Product Version: 2.1,2.3.*

Resolution

Checklist:
In order to find out the source of the issue, go through the following steps.

"bosh ssh" into the 'tsdb' VM in the Healthwatch deployment.
Take a look at /var/vcap/jobs/prometheus/config/prometheus.yml which is the prometheus config file. Here you can find all the metrics prometheus scrapes for different exporters and all the access info. E.g: IP's, ports, and certs needed to access them.
Locate the exporter that may be failing to expose the missing metrics and write down the access information.
Send a curl request and check if the info is there or actually missing or port is block

Let's see an example. Let's say that the "Bosh Unresponsive Agent" chart is showing "No data". So we need to ssh into the tsdb VM in the Healthwatch deployment and take a look at /var/vcap/jobs/prometheus/config/prometheus.yml. Exploring the file will show a section for "director_direct_scrape" and director_system_direct_scrape that contains following info.

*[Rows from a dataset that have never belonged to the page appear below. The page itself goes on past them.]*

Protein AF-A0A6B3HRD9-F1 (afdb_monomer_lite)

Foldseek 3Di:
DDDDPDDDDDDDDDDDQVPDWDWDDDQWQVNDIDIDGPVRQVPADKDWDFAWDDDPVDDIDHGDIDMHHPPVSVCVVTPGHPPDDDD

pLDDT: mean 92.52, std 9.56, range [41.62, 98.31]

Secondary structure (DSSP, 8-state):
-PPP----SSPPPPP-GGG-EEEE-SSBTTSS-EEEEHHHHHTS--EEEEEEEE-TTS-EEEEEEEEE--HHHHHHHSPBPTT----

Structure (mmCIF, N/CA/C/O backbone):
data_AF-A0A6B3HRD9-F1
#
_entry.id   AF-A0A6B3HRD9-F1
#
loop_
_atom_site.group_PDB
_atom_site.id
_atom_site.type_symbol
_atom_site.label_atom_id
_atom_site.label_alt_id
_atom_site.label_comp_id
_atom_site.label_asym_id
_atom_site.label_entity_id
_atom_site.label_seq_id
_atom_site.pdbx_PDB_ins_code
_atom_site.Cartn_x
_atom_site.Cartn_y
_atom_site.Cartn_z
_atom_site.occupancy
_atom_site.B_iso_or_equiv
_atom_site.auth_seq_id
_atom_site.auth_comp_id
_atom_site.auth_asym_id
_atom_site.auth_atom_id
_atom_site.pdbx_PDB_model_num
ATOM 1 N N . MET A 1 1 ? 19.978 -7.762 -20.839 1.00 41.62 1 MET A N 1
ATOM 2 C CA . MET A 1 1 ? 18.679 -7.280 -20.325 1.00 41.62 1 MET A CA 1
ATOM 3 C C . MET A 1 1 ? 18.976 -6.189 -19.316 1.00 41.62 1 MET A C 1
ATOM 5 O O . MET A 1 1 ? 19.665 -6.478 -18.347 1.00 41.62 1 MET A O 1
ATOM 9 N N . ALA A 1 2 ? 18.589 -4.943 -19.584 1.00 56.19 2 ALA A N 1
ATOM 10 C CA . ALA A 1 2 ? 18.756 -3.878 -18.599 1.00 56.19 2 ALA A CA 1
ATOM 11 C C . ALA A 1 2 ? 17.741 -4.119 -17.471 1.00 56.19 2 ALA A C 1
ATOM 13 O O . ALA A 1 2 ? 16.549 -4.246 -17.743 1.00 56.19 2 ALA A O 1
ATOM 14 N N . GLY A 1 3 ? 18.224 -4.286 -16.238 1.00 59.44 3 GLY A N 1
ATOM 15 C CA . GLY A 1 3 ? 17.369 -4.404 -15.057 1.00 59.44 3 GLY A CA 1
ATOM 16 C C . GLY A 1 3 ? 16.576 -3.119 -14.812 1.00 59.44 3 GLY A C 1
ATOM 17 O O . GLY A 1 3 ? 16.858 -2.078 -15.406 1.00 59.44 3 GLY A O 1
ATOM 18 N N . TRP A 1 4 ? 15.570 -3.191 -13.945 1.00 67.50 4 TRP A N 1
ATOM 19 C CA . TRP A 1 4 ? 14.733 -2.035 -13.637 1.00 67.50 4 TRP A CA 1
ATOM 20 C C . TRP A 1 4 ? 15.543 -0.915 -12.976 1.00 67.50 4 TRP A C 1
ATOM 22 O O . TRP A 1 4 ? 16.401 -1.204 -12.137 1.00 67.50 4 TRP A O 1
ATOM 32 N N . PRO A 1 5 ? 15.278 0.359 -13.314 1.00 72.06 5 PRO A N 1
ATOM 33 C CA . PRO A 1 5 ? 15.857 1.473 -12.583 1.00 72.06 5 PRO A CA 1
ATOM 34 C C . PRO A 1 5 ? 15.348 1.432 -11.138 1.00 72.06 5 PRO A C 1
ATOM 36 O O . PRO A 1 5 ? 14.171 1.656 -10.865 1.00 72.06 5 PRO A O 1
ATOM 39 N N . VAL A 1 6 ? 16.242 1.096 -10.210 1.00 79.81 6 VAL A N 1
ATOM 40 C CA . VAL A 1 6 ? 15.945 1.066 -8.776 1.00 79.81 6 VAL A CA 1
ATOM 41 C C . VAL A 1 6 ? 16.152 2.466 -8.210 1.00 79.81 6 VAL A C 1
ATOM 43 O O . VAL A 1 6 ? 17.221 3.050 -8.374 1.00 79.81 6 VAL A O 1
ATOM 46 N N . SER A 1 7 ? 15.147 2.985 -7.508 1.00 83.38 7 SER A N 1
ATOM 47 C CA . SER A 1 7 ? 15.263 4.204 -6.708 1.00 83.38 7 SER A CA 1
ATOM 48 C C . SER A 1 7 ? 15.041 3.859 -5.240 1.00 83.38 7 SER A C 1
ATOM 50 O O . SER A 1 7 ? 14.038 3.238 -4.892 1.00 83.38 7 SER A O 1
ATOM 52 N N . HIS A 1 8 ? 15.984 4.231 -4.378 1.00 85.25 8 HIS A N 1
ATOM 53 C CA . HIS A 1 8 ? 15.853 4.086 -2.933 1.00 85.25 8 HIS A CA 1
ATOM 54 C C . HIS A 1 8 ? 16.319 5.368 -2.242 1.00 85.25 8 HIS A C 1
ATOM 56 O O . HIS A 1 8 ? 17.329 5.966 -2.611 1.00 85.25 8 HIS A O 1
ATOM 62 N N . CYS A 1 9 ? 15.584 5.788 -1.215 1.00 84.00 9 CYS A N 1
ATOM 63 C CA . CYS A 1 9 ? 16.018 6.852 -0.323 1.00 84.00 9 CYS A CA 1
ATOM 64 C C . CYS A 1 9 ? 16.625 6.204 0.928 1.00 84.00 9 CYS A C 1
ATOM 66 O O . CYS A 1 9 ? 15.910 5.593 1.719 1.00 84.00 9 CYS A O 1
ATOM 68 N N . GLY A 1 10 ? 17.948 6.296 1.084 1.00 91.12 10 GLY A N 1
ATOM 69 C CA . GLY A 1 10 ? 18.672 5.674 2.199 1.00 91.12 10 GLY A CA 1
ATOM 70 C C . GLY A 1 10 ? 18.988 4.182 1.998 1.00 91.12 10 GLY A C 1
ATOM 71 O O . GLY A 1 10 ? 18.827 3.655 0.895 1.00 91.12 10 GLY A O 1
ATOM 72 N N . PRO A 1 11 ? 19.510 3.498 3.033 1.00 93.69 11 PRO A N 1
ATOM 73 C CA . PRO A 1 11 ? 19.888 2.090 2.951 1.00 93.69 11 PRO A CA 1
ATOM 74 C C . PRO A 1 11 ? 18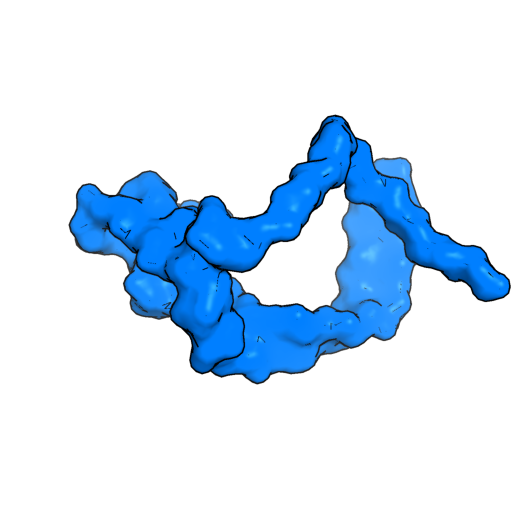.661 1.174 2.865 1.00 93.69 11 PRO A C 1
ATOM 76 O O . PRO A 1 11 ? 17.675 1.371 3.572 1.00 93.69 11 PRO A O 1
ATOM 79 N N . VAL A 1 12 ? 18.750 0.119 2.052 1.00 93.38 12 VAL A N 1
ATOM 80 C CA . VAL A 1 12 ? 17.707 -0.914 1.980 1.00 93.38 12 VAL A CA 1
ATOM 81 C C . VAL A 1 12 ? 17.756 -1.769 3.256 1.00 93.38 12 VAL A C 1
ATOM 83 O O . VAL A 1 12 ? 18.796 -2.376 3.540 1.00 93.38 12 VAL A O 1
ATOM 86 N N . PRO A 1 13 ? 16.673 -1.834 4.050 1.00 92.38 13 PRO A N 1
ATOM 87 C CA . PRO A 1 13 ? 16.668 -2.602 5.287 1.00 92.38 13 PRO A CA 1
ATOM 88 C C . PRO A 1 13 ? 16.758 -4.107 5.009 1.00 92.38 13 PRO A C 1
ATOM 90 O O . PRO A 1 13 ? 16.184 -4.625 4.052 1.00 92.38 13 PRO A O 1
ATOM 93 N N . ARG A 1 14 ? 17.453 -4.842 5.887 1.00 95.12 14 ARG A N 1
ATOM 94 C CA . ARG A 1 14 ? 17.449 -6.312 5.851 1.00 95.12 14 ARG A CA 1
ATOM 95 C C . ARG A 1 14 ? 16.114 -6.832 6.374 1.00 95.12 14 ARG A C 1
ATOM 97 O O . ARG A 1 14 ? 15.807 -6.649 7.551 1.00 95.12 14 ARG A O 1
ATOM 104 N N . PHE A 1 15 ? 15.364 -7.513 5.517 1.00 95.62 15 PHE A N 1
ATOM 105 C CA . PHE A 1 15 ? 14.092 -8.122 5.884 1.00 95.62 15 PHE A CA 1
ATOM 106 C C . PHE A 1 15 ? 14.287 -9.322 6.825 1.00 95.62 15 PHE A C 1
ATOM 108 O O . PHE A 1 15 ? 15.168 -10.154 6.606 1.00 95.62 15 PHE A O 1
ATOM 115 N N . ARG A 1 16 ? 13.475 -9.388 7.887 1.00 96.56 16 ARG A N 1
ATOM 116 C CA . ARG A 1 16 ? 13.414 -10.502 8.844 1.00 96.56 16 ARG A CA 1
ATOM 117 C C . ARG A 1 16 ? 11.951 -10.729 9.243 1.00 96.56 16 ARG A C 1
ATOM 119 O O . ARG A 1 16 ? 11.453 -9.939 10.051 1.00 96.56 16 ARG A O 1
ATOM 126 N N . PRO A 1 17 ? 11.257 -11.731 8.677 1.00 96.56 17 PRO A N 1
ATOM 127 C CA . PRO A 1 17 ? 9.812 -11.883 8.855 1.00 96.56 17 PRO A CA 1
ATOM 128 C C . PRO A 1 17 ? 9.415 -12.098 10.321 1.00 96.56 17 PRO A C 1
ATOM 130 O O . PRO A 1 17 ? 8.366 -11.628 10.743 1.00 96.56 17 PRO A O 1
ATOM 133 N N . GLU A 1 18 ? 10.290 -12.692 11.135 1.00 96.38 18 GLU A N 1
ATOM 134 C CA . GLU A 1 18 ? 10.033 -13.012 12.548 1.00 96.38 18 GLU A CA 1
ATOM 135 C C . GLU A 1 18 ? 9.992 -11.771 13.452 1.00 96.38 18 GLU A C 1
ATOM 137 O O . GLU A 1 18 ? 9.562 -11.842 14.600 1.00 96.38 18 GLU A O 1
ATOM 142 N N . ARG A 1 19 ? 10.505 -10.636 12.965 1.00 95.50 19 ARG A N 1
ATOM 143 C CA . ARG A 1 19 ? 10.537 -9.352 13.686 1.00 95.50 19 ARG A CA 1
ATOM 144 C C . ARG A 1 19 ? 9.804 -8.240 12.946 1.00 95.50 19 ARG A C 1
ATOM 146 O O . ARG A 1 19 ? 9.884 -7.087 13.361 1.00 95.50 19 ARG A O 1
ATOM 153 N N . TRP A 1 20 ? 9.160 -8.572 11.835 1.00 97.69 20 TRP A N 1
ATOM 154 C CA . TRP A 1 20 ? 8.443 -7.618 11.012 1.00 97.69 20 TRP A CA 1
ATOM 155 C C . TRP A 1 20 ? 6.961 -7.627 11.376 1.00 97.69 20 TRP A C 1
ATOM 157 O O . TRP A 1 20 ? 6.366 -8.689 11.564 1.00 97.69 20 TRP A O 1
ATOM 167 N N . ASP A 1 21 ? 6.363 -6.443 11.427 1.00 97.50 21 ASP A N 1
ATOM 168 C CA . ASP A 1 21 ? 4.927 -6.269 11.551 1.00 97.50 21 ASP A CA 1
ATOM 169 C C . ASP A 1 21 ? 4.403 -5.143 10.644 1.00 97.50 21 ASP A C 1
ATOM 171 O O . ASP A 1 21 ? 5.066 -4.129 10.408 1.00 97.50 21 ASP A O 1
ATOM 175 N N . LEU A 1 22 ? 3.183 -5.325 10.130 1.00 97.56 22 LEU A N 1
ATOM 176 C CA . LEU A 1 22 ? 2.412 -4.252 9.509 1.00 97.56 22 LEU A CA 1
ATOM 177 C C . LEU A 1 22 ? 1.632 -3.534 10.600 1.00 97.56 22 LEU A C 1
ATOM 179 O O . LEU A 1 22 ? 0.749 -4.134 11.213 1.00 97.56 22 LEU A O 1
ATOM 183 N N . LYS A 1 23 ? 1.901 -2.242 10.790 1.00 97.50 23 LYS A N 1
ATOM 184 C CA . LYS A 1 23 ? 1.157 -1.405 11.735 1.00 97.50 23 LYS A CA 1
ATOM 185 C C . LYS A 1 23 ? 0.268 -0.409 11.019 1.00 97.50 23 LYS A C 1
ATOM 187 O O . LYS A 1 23 ? 0.739 0.348 10.176 1.00 97.50 23 LYS A O 1
ATOM 192 N N . VAL A 1 24 ? -0.988 -0.345 11.445 1.00 97.56 24 VAL A N 1
ATOM 193 C CA . VAL A 1 24 ? -1.912 0.742 11.105 1.00 97.56 24 VAL A CA 1
ATOM 194 C C . VAL A 1 24 ? -2.252 1.485 12.389 1.00 97.56 24 VAL A C 1
ATOM 196 O O . VAL A 1 24 ? -2.749 0.898 13.349 1.00 97.56 24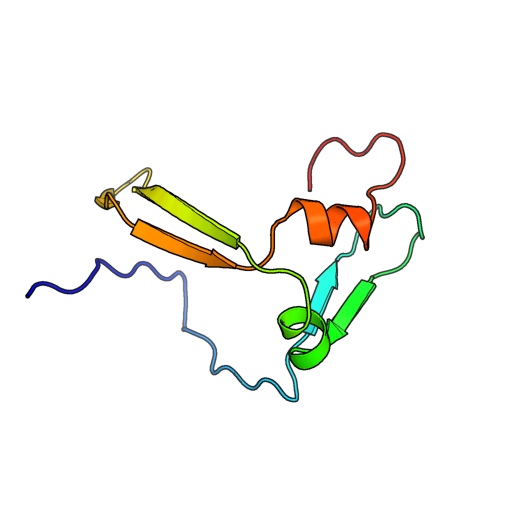 VAL A O 1
ATOM 199 N N . PHE A 1 25 ? -1.948 2.777 12.427 1.00 95.94 25 PHE A N 1
ATOM 200 C CA . PHE A 1 25 ? -2.069 3.627 13.610 1.00 95.94 25 PHE A CA 1
ATOM 201 C C . PHE A 1 25 ? -2.561 5.027 13.223 1.00 95.94 25 PHE A C 1
ATOM 203 O O . PHE A 1 25 ? -2.725 5.333 12.047 1.00 95.94 25 PHE A O 1
ATOM 210 N N . GLY A 1 26 ? -2.823 5.873 14.222 1.00 94.62 26 GLY A N 1
ATOM 211 C CA . GLY A 1 26 ? -3.457 7.180 14.037 1.00 94.62 26 GLY A CA 1
ATOM 212 C C . GLY A 1 26 ? -4.940 7.144 14.406 1.00 94.62 26 GLY A C 1
ATOM 213 O O . GLY A 1 26 ? -5.341 6.414 15.315 1.00 94.62 26 GLY A O 1
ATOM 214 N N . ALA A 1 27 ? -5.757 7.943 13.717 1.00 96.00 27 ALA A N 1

- job_name: director_direct_scrape
  metrics_path: /metrics
  scheme: https
  tls_config:
    server_name: 10.###.##.###
    ca_file: "/var/vcap/jobs/prometheus/config/certs/director_direct_scrape_ca.pem"
    cert_file: "/var/vcap/jobs/prometheus/config/certs/director_direct_scrape_certificate.pem"
    key_file: "/var/vcap/jobs/prometheus/config/certs/director_direct_scrape_certificate.key"
  static_configs:
    - targets:
        - "10.###.##.###:9091"
- job_name: director_system_direct_scrape
  metrics_path: /metrics
  scheme: https
  tls_config:
    server_name: "system-metrics"
    ca_file: "/var/vcap/jobs/prometheus/config/certs/director_direct_scrape_ca.pem"
    cert_file: "/var/vcap/jobs/prometheus/config/certs/director_direct_scrape_certificate.pem"
    key_file: "/var/vcap/jobs/prometheus/config/certs/director_direct_scrape_certificate.key"
  static_configs:
    - targets:
        - "10.#.#.#:53035"

With that information we can build the following curl.

curl -vk https://10.###.##.###:9091/metrics \
--cacert /var/vcap/jobs/prometheus/config/certs/director_direct_scrape_ca.pem \
--cert /var/vcap/jobs/prometheus/config/certs/director_direct_scrape_certificate.pem \
--key /var/vcap/jobs/prometheus/config/certs/director_direct_scrape_certificate.key

curl -vk https://10.###.##.###:53035/metrics \ --cacert /var/vcap/jobs/prometheus/config/certs/director_direct_scrape_ca.pem \ --cert /var/vcap/jobs/prometheus/config/certs/director_direct_scrape_certificate.pem \ --key /var/vcap/jobs/prometheus/config/certs/director_direct_scrape_certificate.key

From the output, we can see if any metric is missing and focus on the job that is not emitting them.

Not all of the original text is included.